A estandarizarlo como si fueran botella vacía.

La imagen de la televisión, de internet, del diario o el pizarrón, es para todos igual.

Pero la imagen que vemos cuando imaginamos es nuestra, es nuestra propiedad.

No se trata de llenar botellas de contenido, sino de despertar el genio que hay dentro.

Y observarlo. Observar sus necesidades y guiarlo en su búsqueda.

Solo se trata de dejarlo salir, de ayudarlo a emerger y aprender de él.

El arte de narrar historias rescata esa individualidad.

Dentro de cada uno de nuestros alumnos, hay una perfección incomparable, la hermosura de la individualidad, arrebatada por los medios de comunicación que estereotipan la belleza.

Un ser ni más bueno ni más malo, ni más lindo ni más feo, sino inigualable, especial, incomparable.

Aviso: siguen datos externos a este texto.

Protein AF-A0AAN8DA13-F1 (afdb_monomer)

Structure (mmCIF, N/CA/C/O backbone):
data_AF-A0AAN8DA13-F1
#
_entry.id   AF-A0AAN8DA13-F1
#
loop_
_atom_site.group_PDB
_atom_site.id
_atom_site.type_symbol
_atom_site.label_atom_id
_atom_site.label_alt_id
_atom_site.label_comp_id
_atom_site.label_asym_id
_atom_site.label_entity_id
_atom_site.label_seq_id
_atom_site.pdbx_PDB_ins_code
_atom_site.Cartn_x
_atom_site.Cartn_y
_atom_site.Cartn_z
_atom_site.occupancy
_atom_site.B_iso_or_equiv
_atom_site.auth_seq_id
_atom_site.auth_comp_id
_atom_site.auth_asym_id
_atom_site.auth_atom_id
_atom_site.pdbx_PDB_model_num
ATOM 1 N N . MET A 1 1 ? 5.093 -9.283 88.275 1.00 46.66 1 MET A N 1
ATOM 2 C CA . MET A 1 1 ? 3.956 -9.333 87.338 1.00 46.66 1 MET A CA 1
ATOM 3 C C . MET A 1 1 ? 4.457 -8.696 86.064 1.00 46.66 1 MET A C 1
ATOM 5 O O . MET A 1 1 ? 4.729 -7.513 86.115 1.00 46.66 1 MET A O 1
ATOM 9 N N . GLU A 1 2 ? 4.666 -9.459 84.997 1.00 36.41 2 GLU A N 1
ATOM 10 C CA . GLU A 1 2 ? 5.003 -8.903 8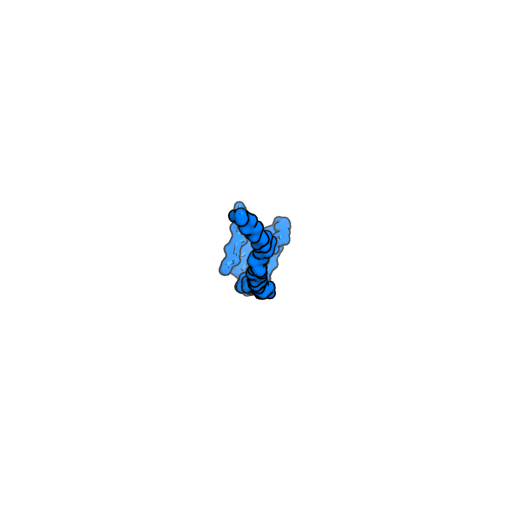3.682 1.00 36.41 2 GLU A CA 1
ATOM 11 C C . GLU A 1 2 ? 4.235 -9.734 82.651 1.00 36.41 2 GLU A C 1
ATOM 13 O O . GLU A 1 2 ? 4.290 -10.965 82.664 1.00 36.41 2 GLU A O 1
ATOM 18 N N . THR A 1 3 ? 3.406 -9.059 81.865 1.00 47.41 3 THR A N 1
ATOM 19 C CA . THR A 1 3 ? 2.369 -9.631 81.004 1.00 47.41 3 THR A CA 1
ATOM 20 C C . THR A 1 3 ? 2.928 -9.983 79.627 1.00 47.41 3 THR A C 1
ATOM 22 O O . TH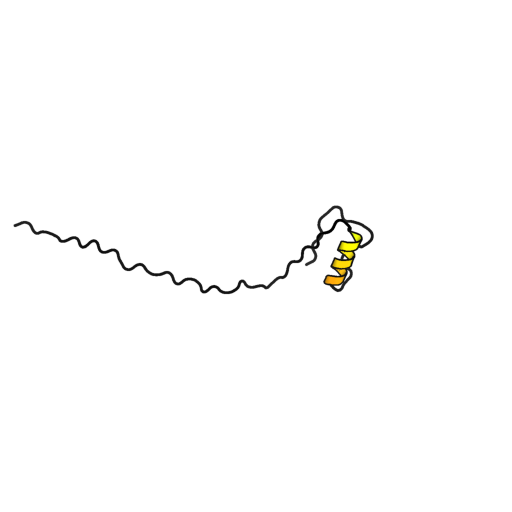R A 1 3 ? 3.536 -9.136 78.979 1.00 47.41 3 THR A O 1
ATOM 25 N N . ALA A 1 4 ? 2.680 -11.208 79.157 1.00 46.00 4 ALA A N 1
ATOM 26 C CA . ALA A 1 4 ? 2.997 -11.635 77.796 1.00 46.00 4 ALA A CA 1
ATOM 27 C C . ALA A 1 4 ? 2.023 -11.002 76.784 1.00 46.00 4 ALA A C 1
ATOM 29 O O . ALA A 1 4 ? 0.808 -11.128 76.935 1.00 46.00 4 ALA A O 1
ATOM 30 N N . ALA A 1 5 ? 2.553 -10.346 75.750 1.00 49.84 5 ALA A N 1
ATOM 31 C CA . ALA A 1 5 ? 1.784 -9.881 74.600 1.00 49.84 5 ALA A CA 1
ATOM 32 C C . ALA A 1 5 ? 1.936 -10.888 73.449 1.00 49.84 5 ALA A C 1
ATOM 34 O O . ALA A 1 5 ? 3.016 -11.044 72.882 1.00 49.84 5 ALA A O 1
ATOM 35 N N . THR A 1 6 ? 0.845 -11.578 73.120 1.00 50.91 6 THR A N 1
ATOM 36 C CA . THR A 1 6 ? 0.710 -12.407 71.918 1.00 50.91 6 THR A CA 1
ATOM 37 C C . THR A 1 6 ? 0.638 -11.489 70.698 1.00 50.91 6 THR A C 1
ATOM 39 O O . THR A 1 6 ? -0.419 -10.942 70.387 1.00 50.91 6 THR A O 1
ATOM 42 N N . GLY A 1 7 ? 1.769 -11.289 70.021 1.00 51.16 7 GLY A N 1
ATOM 43 C CA . GLY A 1 7 ? 1.809 -10.675 68.695 1.00 51.16 7 GLY A CA 1
ATOM 44 C C . GLY A 1 7 ? 1.249 -11.663 67.678 1.00 51.16 7 GLY A C 1
ATOM 45 O O . GLY A 1 7 ? 1.867 -12.686 67.406 1.00 51.16 7 GLY A O 1
ATOM 46 N N . SER A 1 8 ? 0.042 -11.401 67.184 1.00 59.50 8 SER A N 1
ATOM 47 C CA . SER A 1 8 ? -0.560 -12.174 66.096 1.00 59.50 8 SER A CA 1
ATOM 48 C C . SER A 1 8 ? -0.144 -11.515 64.780 1.00 59.50 8 SER A C 1
ATOM 50 O O . SER A 1 8 ? -0.731 -10.510 64.384 1.00 59.50 8 SER A O 1
ATOM 52 N N . ASP A 1 9 ? 0.912 -12.037 64.156 1.00 61.53 9 ASP A N 1
ATOM 53 C CA . ASP A 1 9 ? 1.423 -11.623 62.841 1.00 61.53 9 ASP A CA 1
ATOM 54 C C . ASP A 1 9 ? 0.579 -12.229 61.700 1.00 61.53 9 ASP A C 1
ATOM 56 O O . ASP A 1 9 ? 1.072 -13.021 60.897 1.00 61.53 9 ASP A O 1
ATOM 60 N N . ASP A 1 10 ? -0.707 -11.881 61.616 1.00 67.56 10 ASP A N 1
ATOM 61 C CA . ASP A 1 10 ? -1.522 -12.231 60.446 1.00 67.56 10 ASP A CA 1
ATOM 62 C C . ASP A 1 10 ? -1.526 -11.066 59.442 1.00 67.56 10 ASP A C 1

Luego de la gran ola tecnológica, este tsunami de información, el espacio de silencio junto al brasero de la abuela o la ronda de amigos, donde con voz viva, se valora cada palabra de una historia y ésta toma dimensión en el interior de los oyentes, ese espacio ha desaparecido.

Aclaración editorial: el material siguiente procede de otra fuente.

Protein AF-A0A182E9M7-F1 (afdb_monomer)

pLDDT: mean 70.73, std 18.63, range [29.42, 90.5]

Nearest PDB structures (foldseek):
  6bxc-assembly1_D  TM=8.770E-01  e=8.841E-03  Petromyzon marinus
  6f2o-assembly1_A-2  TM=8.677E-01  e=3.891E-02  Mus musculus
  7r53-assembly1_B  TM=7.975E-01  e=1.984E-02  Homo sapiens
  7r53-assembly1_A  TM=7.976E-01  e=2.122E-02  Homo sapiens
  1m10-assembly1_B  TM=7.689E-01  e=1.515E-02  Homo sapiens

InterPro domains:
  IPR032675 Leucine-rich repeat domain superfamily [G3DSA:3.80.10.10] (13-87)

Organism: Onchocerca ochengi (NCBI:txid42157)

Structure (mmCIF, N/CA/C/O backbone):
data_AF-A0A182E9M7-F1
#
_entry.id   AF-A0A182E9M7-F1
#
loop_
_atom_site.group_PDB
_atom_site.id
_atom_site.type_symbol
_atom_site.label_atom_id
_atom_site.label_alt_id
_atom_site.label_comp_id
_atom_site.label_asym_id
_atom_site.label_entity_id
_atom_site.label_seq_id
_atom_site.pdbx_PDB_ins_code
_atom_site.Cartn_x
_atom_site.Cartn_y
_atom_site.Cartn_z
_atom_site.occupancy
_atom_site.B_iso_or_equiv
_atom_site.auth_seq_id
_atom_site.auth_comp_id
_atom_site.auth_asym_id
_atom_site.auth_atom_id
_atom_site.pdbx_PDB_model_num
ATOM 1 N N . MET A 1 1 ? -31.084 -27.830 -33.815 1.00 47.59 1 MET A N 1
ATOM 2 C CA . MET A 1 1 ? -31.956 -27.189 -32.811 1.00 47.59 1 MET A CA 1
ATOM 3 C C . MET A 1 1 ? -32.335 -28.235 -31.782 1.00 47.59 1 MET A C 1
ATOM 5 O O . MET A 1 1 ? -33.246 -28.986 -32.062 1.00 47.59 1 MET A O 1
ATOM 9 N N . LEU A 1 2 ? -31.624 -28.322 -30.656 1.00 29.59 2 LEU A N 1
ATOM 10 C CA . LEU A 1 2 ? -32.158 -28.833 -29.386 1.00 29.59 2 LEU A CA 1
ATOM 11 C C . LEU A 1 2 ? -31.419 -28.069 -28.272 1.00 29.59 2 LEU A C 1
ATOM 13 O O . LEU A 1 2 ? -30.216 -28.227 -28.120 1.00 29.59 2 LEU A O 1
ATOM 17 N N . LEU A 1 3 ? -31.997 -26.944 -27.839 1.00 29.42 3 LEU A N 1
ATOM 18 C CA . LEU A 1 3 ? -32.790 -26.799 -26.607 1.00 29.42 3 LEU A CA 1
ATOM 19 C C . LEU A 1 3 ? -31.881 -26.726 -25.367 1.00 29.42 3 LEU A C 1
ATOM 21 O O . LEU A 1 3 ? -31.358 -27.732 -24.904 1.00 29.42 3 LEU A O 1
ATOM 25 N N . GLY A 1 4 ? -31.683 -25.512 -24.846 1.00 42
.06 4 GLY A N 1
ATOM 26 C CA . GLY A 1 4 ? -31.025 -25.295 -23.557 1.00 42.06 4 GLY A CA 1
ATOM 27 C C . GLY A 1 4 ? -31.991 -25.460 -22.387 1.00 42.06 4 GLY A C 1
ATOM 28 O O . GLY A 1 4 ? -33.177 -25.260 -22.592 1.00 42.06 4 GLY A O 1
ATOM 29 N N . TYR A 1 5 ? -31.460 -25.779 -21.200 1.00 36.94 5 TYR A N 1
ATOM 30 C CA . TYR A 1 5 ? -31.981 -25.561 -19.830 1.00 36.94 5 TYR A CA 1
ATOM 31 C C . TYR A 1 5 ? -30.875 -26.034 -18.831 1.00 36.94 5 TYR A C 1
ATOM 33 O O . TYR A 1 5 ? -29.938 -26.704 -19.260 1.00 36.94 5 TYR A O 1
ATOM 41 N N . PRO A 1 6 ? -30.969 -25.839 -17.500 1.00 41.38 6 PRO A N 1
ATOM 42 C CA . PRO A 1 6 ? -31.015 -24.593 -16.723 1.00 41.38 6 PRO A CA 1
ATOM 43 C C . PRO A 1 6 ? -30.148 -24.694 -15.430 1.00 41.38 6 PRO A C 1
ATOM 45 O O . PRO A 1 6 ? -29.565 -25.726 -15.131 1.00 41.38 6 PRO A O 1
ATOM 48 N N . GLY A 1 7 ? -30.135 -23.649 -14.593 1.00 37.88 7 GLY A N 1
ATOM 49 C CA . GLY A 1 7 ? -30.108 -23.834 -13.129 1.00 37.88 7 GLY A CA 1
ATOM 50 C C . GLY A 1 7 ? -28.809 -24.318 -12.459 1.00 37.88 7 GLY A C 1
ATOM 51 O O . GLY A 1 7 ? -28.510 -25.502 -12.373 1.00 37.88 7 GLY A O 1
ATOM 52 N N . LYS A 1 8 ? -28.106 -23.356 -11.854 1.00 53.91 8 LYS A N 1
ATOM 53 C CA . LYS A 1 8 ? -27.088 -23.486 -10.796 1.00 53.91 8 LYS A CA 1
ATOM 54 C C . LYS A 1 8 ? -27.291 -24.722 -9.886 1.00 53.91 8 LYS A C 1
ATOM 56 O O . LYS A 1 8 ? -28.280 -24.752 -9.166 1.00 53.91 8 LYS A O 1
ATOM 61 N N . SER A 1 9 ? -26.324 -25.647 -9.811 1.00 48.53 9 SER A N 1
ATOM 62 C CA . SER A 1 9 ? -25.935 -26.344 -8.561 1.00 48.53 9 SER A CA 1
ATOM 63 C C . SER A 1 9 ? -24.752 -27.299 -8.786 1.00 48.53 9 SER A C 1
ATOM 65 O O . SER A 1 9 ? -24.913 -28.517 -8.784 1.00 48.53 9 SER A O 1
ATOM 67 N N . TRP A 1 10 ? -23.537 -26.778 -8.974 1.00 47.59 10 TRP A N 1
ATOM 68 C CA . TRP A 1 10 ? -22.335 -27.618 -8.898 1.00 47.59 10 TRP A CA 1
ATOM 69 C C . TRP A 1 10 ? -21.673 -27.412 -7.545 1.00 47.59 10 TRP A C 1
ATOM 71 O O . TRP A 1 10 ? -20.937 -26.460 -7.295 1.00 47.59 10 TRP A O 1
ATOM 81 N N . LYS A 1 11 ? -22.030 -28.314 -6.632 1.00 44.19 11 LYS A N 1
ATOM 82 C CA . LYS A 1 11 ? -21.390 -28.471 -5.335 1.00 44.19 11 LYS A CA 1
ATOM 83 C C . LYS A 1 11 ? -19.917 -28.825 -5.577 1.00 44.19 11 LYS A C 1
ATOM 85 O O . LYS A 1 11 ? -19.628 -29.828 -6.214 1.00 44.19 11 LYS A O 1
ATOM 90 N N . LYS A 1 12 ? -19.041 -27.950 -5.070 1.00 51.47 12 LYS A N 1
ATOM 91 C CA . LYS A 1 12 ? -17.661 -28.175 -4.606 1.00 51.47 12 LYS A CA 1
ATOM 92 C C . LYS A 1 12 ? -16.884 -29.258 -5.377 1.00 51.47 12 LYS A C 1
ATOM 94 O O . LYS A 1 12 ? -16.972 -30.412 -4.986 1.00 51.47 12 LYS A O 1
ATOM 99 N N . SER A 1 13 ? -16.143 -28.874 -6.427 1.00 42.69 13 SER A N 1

Casi ningún docente cuenta cuentos en el aula, formando un círculo, mirándose a los ojos, con sus alumnos, más allá del papel escrito, entregándose a ver con sus retinas interiores y compartiendo esas imágenes entre iguales.

La palabra viva nos salva la vida, porque nos conecta con nuestra vocación.

A la genialidad no la veremos llegar, porque nunca se fue. Siempre estuvo acá, justo adentro y en cada uno de nosotros.

En nuestra individualidad, bella, libre e irrepetible.

 

José Luis Gallego

 

* Tumberamente: adj carcelario, de tumba, sepulcro, lugar donde viven los presos. Describe la capacidad de arreglarlo todo con nada, se cultiva en condiciones de austeridad.